We live in Nottingham and although we aren't in the centre, I can't claim we are rural. We have large garden and a cat flap already fitted!

I wondered if any of the cats have any existing health conditions which may prevent me from gaining insurance?

Are they micro-chipped?

Just as and aside, are there financial constraints or circumstances preventing you from taking the cats with you? I used to be a Pet Travel Consultant and could give you some good advice on taking the cats with you!

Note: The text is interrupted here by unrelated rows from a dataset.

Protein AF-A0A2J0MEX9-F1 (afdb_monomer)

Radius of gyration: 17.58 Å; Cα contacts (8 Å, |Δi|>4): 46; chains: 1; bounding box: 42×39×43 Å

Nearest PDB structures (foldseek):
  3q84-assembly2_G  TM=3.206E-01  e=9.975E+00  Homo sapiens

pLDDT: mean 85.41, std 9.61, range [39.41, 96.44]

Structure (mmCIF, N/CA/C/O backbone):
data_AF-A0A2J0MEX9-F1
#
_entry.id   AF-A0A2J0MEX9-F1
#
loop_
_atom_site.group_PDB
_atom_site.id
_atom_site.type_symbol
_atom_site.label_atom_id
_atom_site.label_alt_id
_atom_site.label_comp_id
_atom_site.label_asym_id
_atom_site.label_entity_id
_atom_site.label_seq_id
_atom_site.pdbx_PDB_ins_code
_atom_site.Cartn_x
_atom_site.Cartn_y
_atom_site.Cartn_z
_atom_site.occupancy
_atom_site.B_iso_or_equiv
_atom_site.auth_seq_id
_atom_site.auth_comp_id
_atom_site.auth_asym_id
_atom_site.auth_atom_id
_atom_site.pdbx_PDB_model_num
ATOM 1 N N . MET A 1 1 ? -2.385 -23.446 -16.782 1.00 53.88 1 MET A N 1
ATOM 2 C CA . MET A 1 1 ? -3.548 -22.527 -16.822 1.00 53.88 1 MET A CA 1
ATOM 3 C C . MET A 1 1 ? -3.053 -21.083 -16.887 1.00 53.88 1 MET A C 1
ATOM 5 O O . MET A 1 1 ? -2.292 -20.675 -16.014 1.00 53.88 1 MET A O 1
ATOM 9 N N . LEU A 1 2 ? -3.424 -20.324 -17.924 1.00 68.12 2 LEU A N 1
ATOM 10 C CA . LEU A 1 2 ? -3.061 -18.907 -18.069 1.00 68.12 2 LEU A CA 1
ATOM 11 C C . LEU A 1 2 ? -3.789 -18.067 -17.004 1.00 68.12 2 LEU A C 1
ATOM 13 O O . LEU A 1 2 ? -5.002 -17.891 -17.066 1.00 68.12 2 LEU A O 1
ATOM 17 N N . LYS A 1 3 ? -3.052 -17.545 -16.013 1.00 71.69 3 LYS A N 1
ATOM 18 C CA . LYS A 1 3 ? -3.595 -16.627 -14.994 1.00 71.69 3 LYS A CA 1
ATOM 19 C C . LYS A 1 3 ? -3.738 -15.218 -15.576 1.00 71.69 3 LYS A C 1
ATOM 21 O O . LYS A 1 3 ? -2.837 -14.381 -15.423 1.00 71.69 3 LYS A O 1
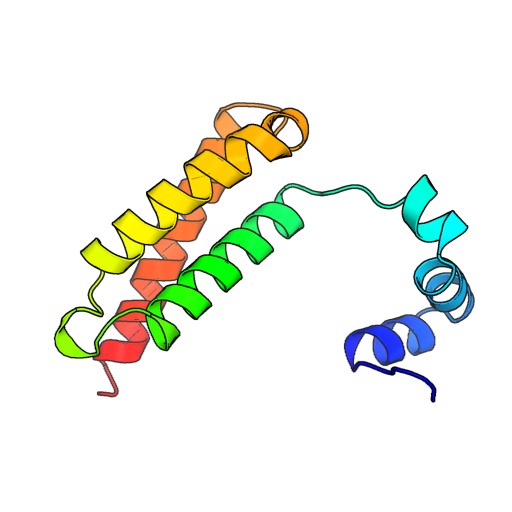ATOM 26 N N . LEU A 1 4 ? -4.858 -14.986 -16.256 1.00 81.50 4 LEU A N 1
ATOM 27 C CA . LEU A 1 4 ? -5.254 -13.685 -16.790 1.00 81.50 4 LEU A CA 1
ATOM 28 C C . LEU A 1 4 ? -5.947 -12.849 -15.707 1.00 81.50 4 LEU A C 1
ATOM 30 O O . LEU A 1 4 ? -6.726 -13.358 -14.908 1.00 81.50 4 LEU A O 1
ATOM 34 N N . SER A 1 5 ? -5.647 -11.555 -15.691 1.00 88.75 5 SER A N 1
ATOM 35 C CA . SER A 1 5 ? -6.390 -10.548 -14.933 1.00 88.75 5 SER A CA 1
ATOM 36 C C . SER A 1 5 ? -6.827 -9.440 -15.892 1.00 88.75 5 SER A C 1
ATOM 38 O O . SER A 1 5 ? -6.177 -9.260 -16.928 1.00 88.75 5 SER A O 1
ATOM 40 N N . PRO A 1 6 ? -7.874 -8.661 -15.567 1.00 91.94 6 PRO A N 1
ATOM 41 C CA . PRO A 1 6 ? -8.286 -7.531 -16.399 1.00 91.94 6 PRO A CA 1
ATOM 42 C C . PRO A 1 6 ? -7.124 -6.579 -16.719 1.00 91.94 6 PRO A C 1
ATOM 44 O O . PRO A 1 6 ? -6.944 -6.193 -17.870 1.00 91.94 6 PRO A O 1
ATOM 47 N N . SER A 1 7 ? -6.262 -6.295 -15.735 1.00 90.19 7 SER A N 1
ATOM 48 C CA . SER A 1 7 ? -5.063 -5.466 -15.915 1.00 90.19 7 SER A CA 1
ATOM 49 C C . SER A 1 7 ? -4.076 -6.069 -16.919 1.00 90.19 7 SER A C 1
ATOM 51 O O . SER A 1 7 ? -3.573 -5.361 -17.779 1.00 90.19 7 SER A O 1
ATOM 53 N N . LYS A 1 8 ? -3.837 -7.387 -16.865 1.00 90.19 8 LYS A N 1
ATOM 54 C CA . LYS A 1 8 ? -2.952 -8.090 -17.810 1.00 90.19 8 LYS A CA 1
ATOM 55 C C . LYS A 1 8 ? -3.490 -8.075 -19.240 1.00 90.19 8 LYS A C 1
ATOM 57 O O . LYS A 1 8 ? -2.721 -7.893 -20.179 1.00 90.19 8 LYS A O 1
ATOM 62 N N . ILE A 1 9 ? -4.802 -8.254 -19.400 1.00 92.50 9 ILE A N 1
ATOM 63 C CA . ILE A 1 9 ? -5.467 -8.180 -20.707 1.00 92.50 9 ILE A CA 1
ATOM 64 C C . ILE A 1 9 ? -5.352 -6.759 -21.265 1.00 92.50 9 ILE A C 1
ATOM 66 O O . ILE A 1 9 ? -5.029 -6.591 -22.438 1.00 92.50 9 ILE A O 1
ATOM 70 N N . ALA A 1 10 ? -5.566 -5.741 -20.427 1.00 94.12 10 ALA A N 1
ATOM 71 C CA . ALA A 1 10 ? -5.389 -4.347 -20.818 1.00 94.12 10 ALA A CA 1
ATOM 72 C C . ALA A 1 10 ? -3.941 -4.056 -21.254 1.00 94.12 10 ALA A C 1
ATOM 74 O O . ALA A 1 10 ? -3.744 -3.469 -22.316 1.00 94.12 10 ALA A O 1
ATOM 75 N N . THR A 1 11 ? -2.934 -4.537 -20.511 1.00 92.81 11 THR A N 1
ATOM 76 C CA . THR A 1 11 ? -1.522 -4.414 -20.913 1.00 92.81 11 THR A CA 1
ATOM 77 C C . THR A 1 11 ? -1.263 -5.081 -22.263 1.00 92.81 11 THR A C 1
ATOM 79 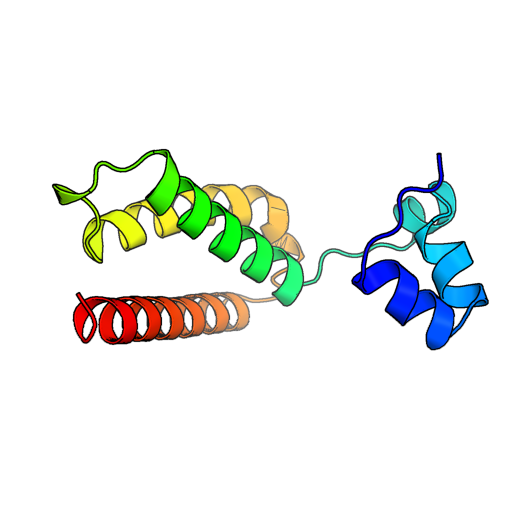O O . THR A 1 11 ? -0.615 -4.480 -23.115 1.00 92.81 11 THR A O 1
ATOM 82 N N . TYR A 1 12 ? -1.779 -6.295 -22.488 1.00 94.12 12 TYR A N 1
ATOM 83 C CA . TYR A 1 12 ? -1.599 -7.001 -23.759 1.00 94.12 12 TYR A CA 1
ATOM 84 C C . TYR A 1 12 ? -2.219 -6.239 -24.934 1.00 94.12 12 TYR A C 1
ATOM 86 O O . TYR A 1 12 ? -1.567 -6.076 -25.962 1.00 94.12 12 TYR A O 1
ATOM 94 N N . LYS A 1 13 ? -3.441 -5.715 -24.760 1.00 95.44 13 LYS A N 1
ATOM 95 C CA . LYS A 1 13 ? -4.117 -4.880 -25.765 1.00 95.44 13 LYS A CA 1
ATOM 96 C C . LYS A 1 13 ? -3.352 -3.589 -26.063 1.00 95.44 13 LYS A C 1
ATOM 98 O O . LYS A 1 13 ? -3.358 -3.145 -27.203 1.00 95.44 13 LYS A O 1
ATOM 103 N N . GLN A 1 14 ? -2.707 -2.993 -25.058 1.00 96.44 14 GLN A N 1
ATOM 104 C CA . GLN A 1 14 ? -1.884 -1.796 -25.237 1.00 96.44 14 GLN A CA 1
ATOM 105 C C . GLN A 1 14 ? -0.580 -2.112 -25.983 1.00 96.44 14 GLN A C 1
ATOM 107 O O . GLN A 1 14 ? -0.201 -1.391 -26.900 1.00 96.44 14 GLN A O 1
ATOM 112 N N . CYS A 1 15 ? 0.142 -3.149 -25.551 1.00 96.19 15 CYS A N 1
ATOM 113 C CA . CYS A 1 15 ? 1.394 -3.582 -26.159 1.00 96.19 15 CYS A CA 1
ATOM 114 C C . CYS A 1 15 ? 1.705 -5.045 -25.774 1.00 96.19 15 CYS A C 1
ATOM 116 O O . CYS A 1 15 ? 2.067 -5.320 -24.622 1.00 96.19 15 CYS A O 1
ATOM 118 N N . PRO A 1 16 ? 1.653 -5.993 -26.729 1.00 94.75 16 PRO A N 1
ATOM 119 C CA . PRO A 1 16 ? 1.967 -7.400 -26.474 1.00 94.75 16 PRO A CA 1
ATOM 120 C C . PRO A 1 16 ? 3.386 -7.634 -25.941 1.00 94.75 16 PRO A C 1
ATOM 122 O O . PRO A 1 16 ? 3.595 -8.496 -25.085 1.00 94.75 16 PRO A O 1
ATOM 125 N N . PHE A 1 17 ? 4.366 -6.846 -26.398 1.00 93.75 17 PHE A N 1
ATOM 126 C CA . PHE A 1 17 ? 5.745 -6.945 -25.913 1.00 93.75 17 PHE A CA 1
ATOM 127 C C . PHE A 1 17 ? 5.864 -6.520 -24.444 1.00 93.75 17 PHE A C 1
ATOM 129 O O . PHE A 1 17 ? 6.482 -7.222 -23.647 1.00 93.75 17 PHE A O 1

Anyway, drop me a line if you get the chance. I would like to know how you get on.

Thanks 

Charlie (Charlotte)


----------



## MelMac (Mar 2, 2013)

lisapc said:


> We have recently lost or Chocolate burmese Quigley and are looking to adopt either 2 siamese or burmese cats of 8 years or over. Do you know of any ? Will travel upto 50 miles (in Essex). Thanks Lisa


Hi,

I am not sure where you are in your search but I unfortunately have a female burmese (light brown) that I need to rehome. Morpeth is just over 8 years old born 11.11.03. I have had her and her sister since they were kittens and they were the best of friends until about 18 months ago. We were away at the time so we are not sure what happened but they no longer get along. They are prone to fighting each other on a daily basis. They are both fine on their own, just not together. I have tried everything from prosaic for cats to pheromone diffusers and the vet has confirmed that their behaviour is not health related. The issue has lately gotten worse with Morpeth taking to not using the litter tray. The reason I believe she is not using her litter tray all the time is that she is nervous that the other cat is going to attach her. I am very sad to have to rehome her but it is not much of a life for either of them in this current state.

For reference although she can be stand offishes she does love to sit on laps and is very affectionate when she feels comfortable with someone. She does not like load noises so a busy house would not be good.

If you are interested please let me know I would be happy to send you photos or even meet. I live in London.


----------



## merlin12 (Jun 24, 2011)

I really hope you all can help each other and your cats can find homes.


----------